Using the records below, write out again exactly the lines that begin at the line containing "ATOM 62 C CA" and end at the line containing "ATOM 92 C CA", and no other lines.

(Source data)

------------------------------------------------------------

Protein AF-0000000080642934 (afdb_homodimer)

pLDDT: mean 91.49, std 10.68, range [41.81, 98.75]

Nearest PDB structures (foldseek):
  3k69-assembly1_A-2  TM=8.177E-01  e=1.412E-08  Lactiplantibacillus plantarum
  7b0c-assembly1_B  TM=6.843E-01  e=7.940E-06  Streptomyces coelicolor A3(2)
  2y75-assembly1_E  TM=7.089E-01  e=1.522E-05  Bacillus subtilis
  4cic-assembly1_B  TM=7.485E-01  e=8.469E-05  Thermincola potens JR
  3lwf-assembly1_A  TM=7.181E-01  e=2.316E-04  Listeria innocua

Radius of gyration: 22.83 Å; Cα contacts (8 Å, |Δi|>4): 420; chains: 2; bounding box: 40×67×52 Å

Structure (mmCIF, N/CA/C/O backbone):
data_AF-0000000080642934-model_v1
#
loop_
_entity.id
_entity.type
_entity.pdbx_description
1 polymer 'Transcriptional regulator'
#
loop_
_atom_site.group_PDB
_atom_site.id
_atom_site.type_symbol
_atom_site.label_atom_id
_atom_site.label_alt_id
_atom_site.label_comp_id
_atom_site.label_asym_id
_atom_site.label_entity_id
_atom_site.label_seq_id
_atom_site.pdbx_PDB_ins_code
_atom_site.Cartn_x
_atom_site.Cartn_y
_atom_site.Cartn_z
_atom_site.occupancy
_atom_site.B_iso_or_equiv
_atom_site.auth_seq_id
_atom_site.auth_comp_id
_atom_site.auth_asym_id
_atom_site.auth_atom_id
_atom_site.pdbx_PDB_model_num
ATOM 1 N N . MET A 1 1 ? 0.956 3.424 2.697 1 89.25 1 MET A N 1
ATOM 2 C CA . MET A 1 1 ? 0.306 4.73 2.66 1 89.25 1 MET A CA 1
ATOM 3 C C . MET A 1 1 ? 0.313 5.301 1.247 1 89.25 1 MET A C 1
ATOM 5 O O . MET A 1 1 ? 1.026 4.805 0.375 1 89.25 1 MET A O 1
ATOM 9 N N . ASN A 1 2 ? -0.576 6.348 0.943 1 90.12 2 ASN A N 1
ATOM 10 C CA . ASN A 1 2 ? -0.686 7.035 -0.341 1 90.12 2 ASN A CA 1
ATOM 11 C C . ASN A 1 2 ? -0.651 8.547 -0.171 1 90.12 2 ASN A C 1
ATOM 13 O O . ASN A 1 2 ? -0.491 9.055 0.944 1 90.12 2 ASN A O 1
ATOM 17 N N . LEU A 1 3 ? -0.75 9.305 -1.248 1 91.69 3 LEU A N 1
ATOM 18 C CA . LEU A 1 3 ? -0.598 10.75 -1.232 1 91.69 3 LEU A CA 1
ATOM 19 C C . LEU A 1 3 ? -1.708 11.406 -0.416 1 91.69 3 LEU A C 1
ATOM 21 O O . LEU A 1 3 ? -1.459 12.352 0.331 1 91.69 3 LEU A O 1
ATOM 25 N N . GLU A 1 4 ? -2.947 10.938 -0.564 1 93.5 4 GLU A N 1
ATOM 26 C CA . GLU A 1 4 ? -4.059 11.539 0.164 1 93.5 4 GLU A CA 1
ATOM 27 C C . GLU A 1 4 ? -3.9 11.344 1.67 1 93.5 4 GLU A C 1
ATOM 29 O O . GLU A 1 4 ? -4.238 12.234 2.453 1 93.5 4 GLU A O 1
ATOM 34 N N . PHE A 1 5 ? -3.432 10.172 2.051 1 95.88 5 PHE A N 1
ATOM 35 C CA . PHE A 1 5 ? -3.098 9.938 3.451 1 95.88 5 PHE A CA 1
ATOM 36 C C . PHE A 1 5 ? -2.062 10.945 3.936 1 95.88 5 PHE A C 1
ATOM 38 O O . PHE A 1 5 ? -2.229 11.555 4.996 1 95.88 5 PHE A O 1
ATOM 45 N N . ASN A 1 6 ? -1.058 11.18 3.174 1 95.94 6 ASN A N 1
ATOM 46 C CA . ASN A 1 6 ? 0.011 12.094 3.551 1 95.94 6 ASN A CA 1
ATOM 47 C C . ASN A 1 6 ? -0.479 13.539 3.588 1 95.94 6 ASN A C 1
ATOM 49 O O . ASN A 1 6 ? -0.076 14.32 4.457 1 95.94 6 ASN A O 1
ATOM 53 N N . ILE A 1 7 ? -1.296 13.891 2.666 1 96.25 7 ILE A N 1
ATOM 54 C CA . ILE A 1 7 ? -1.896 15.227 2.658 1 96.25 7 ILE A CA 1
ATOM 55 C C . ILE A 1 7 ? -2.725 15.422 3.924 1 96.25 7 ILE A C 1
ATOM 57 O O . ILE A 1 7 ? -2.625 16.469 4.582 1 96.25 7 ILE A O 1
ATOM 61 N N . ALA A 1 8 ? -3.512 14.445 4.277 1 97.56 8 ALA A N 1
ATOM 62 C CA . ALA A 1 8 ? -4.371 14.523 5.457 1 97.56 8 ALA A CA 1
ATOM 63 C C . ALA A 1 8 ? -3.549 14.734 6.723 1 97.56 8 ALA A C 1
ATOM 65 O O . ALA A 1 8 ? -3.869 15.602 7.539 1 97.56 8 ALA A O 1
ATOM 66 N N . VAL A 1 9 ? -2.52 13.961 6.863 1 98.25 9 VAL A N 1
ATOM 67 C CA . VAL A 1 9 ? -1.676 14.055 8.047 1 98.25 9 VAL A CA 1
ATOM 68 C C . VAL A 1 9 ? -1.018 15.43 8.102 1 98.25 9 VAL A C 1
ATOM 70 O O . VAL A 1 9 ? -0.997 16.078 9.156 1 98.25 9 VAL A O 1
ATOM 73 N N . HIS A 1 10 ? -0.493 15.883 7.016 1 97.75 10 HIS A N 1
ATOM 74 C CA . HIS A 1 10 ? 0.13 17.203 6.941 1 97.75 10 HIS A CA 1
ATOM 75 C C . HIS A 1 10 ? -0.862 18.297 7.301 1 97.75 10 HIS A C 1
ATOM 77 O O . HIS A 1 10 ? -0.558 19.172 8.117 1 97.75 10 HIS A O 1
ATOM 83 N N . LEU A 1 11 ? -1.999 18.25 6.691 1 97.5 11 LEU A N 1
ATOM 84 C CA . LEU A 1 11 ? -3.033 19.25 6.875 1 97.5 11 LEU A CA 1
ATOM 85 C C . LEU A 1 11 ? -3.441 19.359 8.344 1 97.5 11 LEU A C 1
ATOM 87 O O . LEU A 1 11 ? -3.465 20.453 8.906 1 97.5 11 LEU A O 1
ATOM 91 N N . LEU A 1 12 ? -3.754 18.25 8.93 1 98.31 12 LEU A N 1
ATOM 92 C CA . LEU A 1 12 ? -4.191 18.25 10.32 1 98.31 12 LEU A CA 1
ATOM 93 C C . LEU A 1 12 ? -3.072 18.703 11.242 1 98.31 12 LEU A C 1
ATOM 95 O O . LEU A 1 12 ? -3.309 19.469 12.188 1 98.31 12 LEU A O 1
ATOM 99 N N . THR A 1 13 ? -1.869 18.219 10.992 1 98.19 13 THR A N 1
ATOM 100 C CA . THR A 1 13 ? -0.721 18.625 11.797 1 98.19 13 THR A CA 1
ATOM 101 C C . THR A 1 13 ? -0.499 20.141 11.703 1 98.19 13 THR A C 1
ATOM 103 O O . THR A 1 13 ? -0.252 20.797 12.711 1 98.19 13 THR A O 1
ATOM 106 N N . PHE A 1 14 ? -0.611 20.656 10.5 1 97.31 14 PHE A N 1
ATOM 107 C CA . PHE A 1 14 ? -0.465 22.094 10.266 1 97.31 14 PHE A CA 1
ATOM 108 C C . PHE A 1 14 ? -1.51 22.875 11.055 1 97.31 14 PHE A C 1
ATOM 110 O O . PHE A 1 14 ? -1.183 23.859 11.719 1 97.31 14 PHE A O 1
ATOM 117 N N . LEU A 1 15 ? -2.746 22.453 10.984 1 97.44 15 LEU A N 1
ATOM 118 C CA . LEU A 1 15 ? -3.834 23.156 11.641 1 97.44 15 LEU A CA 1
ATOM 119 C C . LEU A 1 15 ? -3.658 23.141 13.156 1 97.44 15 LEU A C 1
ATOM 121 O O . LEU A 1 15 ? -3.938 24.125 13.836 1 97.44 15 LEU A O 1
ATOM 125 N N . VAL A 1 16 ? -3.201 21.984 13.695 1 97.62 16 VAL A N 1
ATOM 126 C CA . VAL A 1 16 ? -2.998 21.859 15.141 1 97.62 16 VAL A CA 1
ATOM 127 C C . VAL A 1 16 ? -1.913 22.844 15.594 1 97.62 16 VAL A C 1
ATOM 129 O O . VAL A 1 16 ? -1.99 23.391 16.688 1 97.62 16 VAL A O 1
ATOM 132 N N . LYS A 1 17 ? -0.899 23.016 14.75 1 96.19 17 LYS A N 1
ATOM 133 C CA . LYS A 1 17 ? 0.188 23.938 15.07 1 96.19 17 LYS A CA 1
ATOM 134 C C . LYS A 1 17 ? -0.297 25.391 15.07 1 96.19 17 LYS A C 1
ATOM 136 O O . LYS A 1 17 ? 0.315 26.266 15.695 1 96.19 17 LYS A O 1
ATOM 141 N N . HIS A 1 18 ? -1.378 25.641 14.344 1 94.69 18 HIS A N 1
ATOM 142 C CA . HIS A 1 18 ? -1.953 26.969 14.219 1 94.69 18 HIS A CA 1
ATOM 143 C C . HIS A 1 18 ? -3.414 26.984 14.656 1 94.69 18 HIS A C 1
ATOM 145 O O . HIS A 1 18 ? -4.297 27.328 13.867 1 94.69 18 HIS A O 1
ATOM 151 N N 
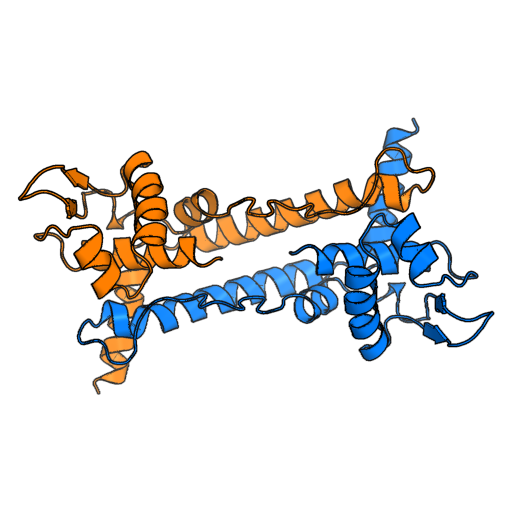. PRO A 1 19 ? -3.709 26.734 15.898 1 91.62 19 PRO A N 1
ATOM 152 C CA . PRO A 1 19 ? -5.062 26.453 16.375 1 91.62 19 PRO A CA 1
ATOM 153 C C . PRO A 1 19 ? -5.973 27.688 16.328 1 91.62 19 PRO A C 1
ATOM 155 O O . PRO A 1 19 ? -7.199 27.547 16.266 1 91.62 19 PRO A O 1
ATOM 158 N N . ASP A 1 20 ? -5.477 28.891 16.266 1 91.62 20 ASP A N 1
ATOM 159 C CA . ASP A 1 20 ? -6.289 30.094 16.359 1 91.62 20 ASP A CA 1
ATOM 160 C C . ASP A 1 20 ? -6.516 30.719 14.992 1 91.62 20 ASP A C 1
ATOM 162 O O . ASP A 1 20 ? -7.02 31.844 14.891 1 91.62 20 ASP A O 1
ATOM 166 N N . GLU A 1 21 ? -6.168 30.031 13.984 1 93 21 GLU A N 1
ATOM 167 C CA . GLU A 1 21 ? -6.289 30.562 12.633 1 93 21 GLU A CA 1
ATOM 168 C C . GLU A 1 21 ? -7.172 29.688 11.758 1 93 21 GLU A C 1
ATOM 170 O O . GLU A 1 21 ? -7.266 28.484 11.984 1 93 21 GLU A O 1
ATOM 175 N N . ARG A 1 22 ? -7.809 30.344 10.836 1 95.44 22 ARG A N 1
ATOM 176 C CA . ARG A 1 22 ? -8.594 29.672 9.812 1 95.44 22 ARG A CA 1
ATOM 177 C C . ARG A 1 22 ? -7.961 29.859 8.43 1 95.44 22 ARG A C 1
ATOM 179 O O . ARG A 1 22 ? -7.453 30.922 8.117 1 95.44 22 ARG A O 1
ATOM 186 N N . TYR A 1 23 ? -7.992 28.766 7.711 1 95.44 23 TYR A N 1
ATOM 187 C CA . TYR A 1 23 ? -7.371 28.812 6.391 1 95.44 23 TYR A CA 1
ATOM 188 C C . TYR A 1 23 ? -8.336 28.344 5.312 1 95.44 23 TYR A C 1
ATOM 190 O O . TYR A 1 23 ? -9.062 27.359 5.504 1 95.44 23 TYR A O 1
ATOM 198 N N . SER A 1 24 ? -8.344 29.078 4.223 1 93.12 24 SER A N 1
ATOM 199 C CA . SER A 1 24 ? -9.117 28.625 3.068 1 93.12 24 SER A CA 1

------------------------------------------------------------

▸ **Answer to this problem**
ATOM 62 C CA . ALA A 1 8 ? -4.371 14.523 5.457 1 97.56 8 ALA A CA 1
ATOM 63 C C . ALA A 1 8 ? -3.549 14.734 6.723 1 97.56 8 ALA A C 1
ATOM 65 O O . ALA A 1 8 ? -3.869 15.602 7.539 1 97.56 8 ALA A O 1
ATOM 66 N N . VAL A 1 9 ? -2.52 13.961 6.863 1 98.25 9 VAL A N 1
ATOM 67 C CA . VAL A 1 9 ? -1.676 14.055 8.047 1 98.25 9 VAL A CA 1
ATOM 68 C C . VAL A 1 9 ? -1.018 15.43 8.102 1 98.25 9 VAL A C 1
ATOM 70 O O . VAL A 1 9 ? -0.997 16.078 9.156 1 98.25 9 VAL A O 1
ATOM 73 N N . HIS A 1 10 ? -0.493 15.883 7.016 1 97.75 10 HIS A N 1
ATOM 74 C CA . HIS A 1 10 ? 0.13 17.203 6.941 1 97.75 10 HIS A CA 1
ATOM 75 C C . HIS A 1 10 ? -0.862 18.297 7.301 1 97.75 10 HIS A C 1
ATOM 77 O O . HIS A 1 10 ? -0.558 19.172 8.117 1 97.75 10 HIS A O 1
ATOM 83 N N . LEU A 1 11 ? -1.999 18.25 6.691 1 97.5 11 LEU A N 1
ATOM 84 C CA . LEU A 1 11 ? -3.033 19.25 6.875 1 97.5 11 LEU A CA 1
ATOM 85 C C . LEU A 1 11 ? -3.441 19.359 8.344 1 97.5 11 LEU A C 1
ATOM 87 O O . LEU A 1 11 ? -3.465 20.453 8.906 1 97.5 11 LEU A O 1
ATOM 91 N N . LEU A 1 12 ? -3.754 18.25 8.93 1 98.31 12 LEU A N 1
ATOM 92 C CA . LEU A 1 12 ? -4.191 18.25 10.32 1 98.31 12 LEU A CA 1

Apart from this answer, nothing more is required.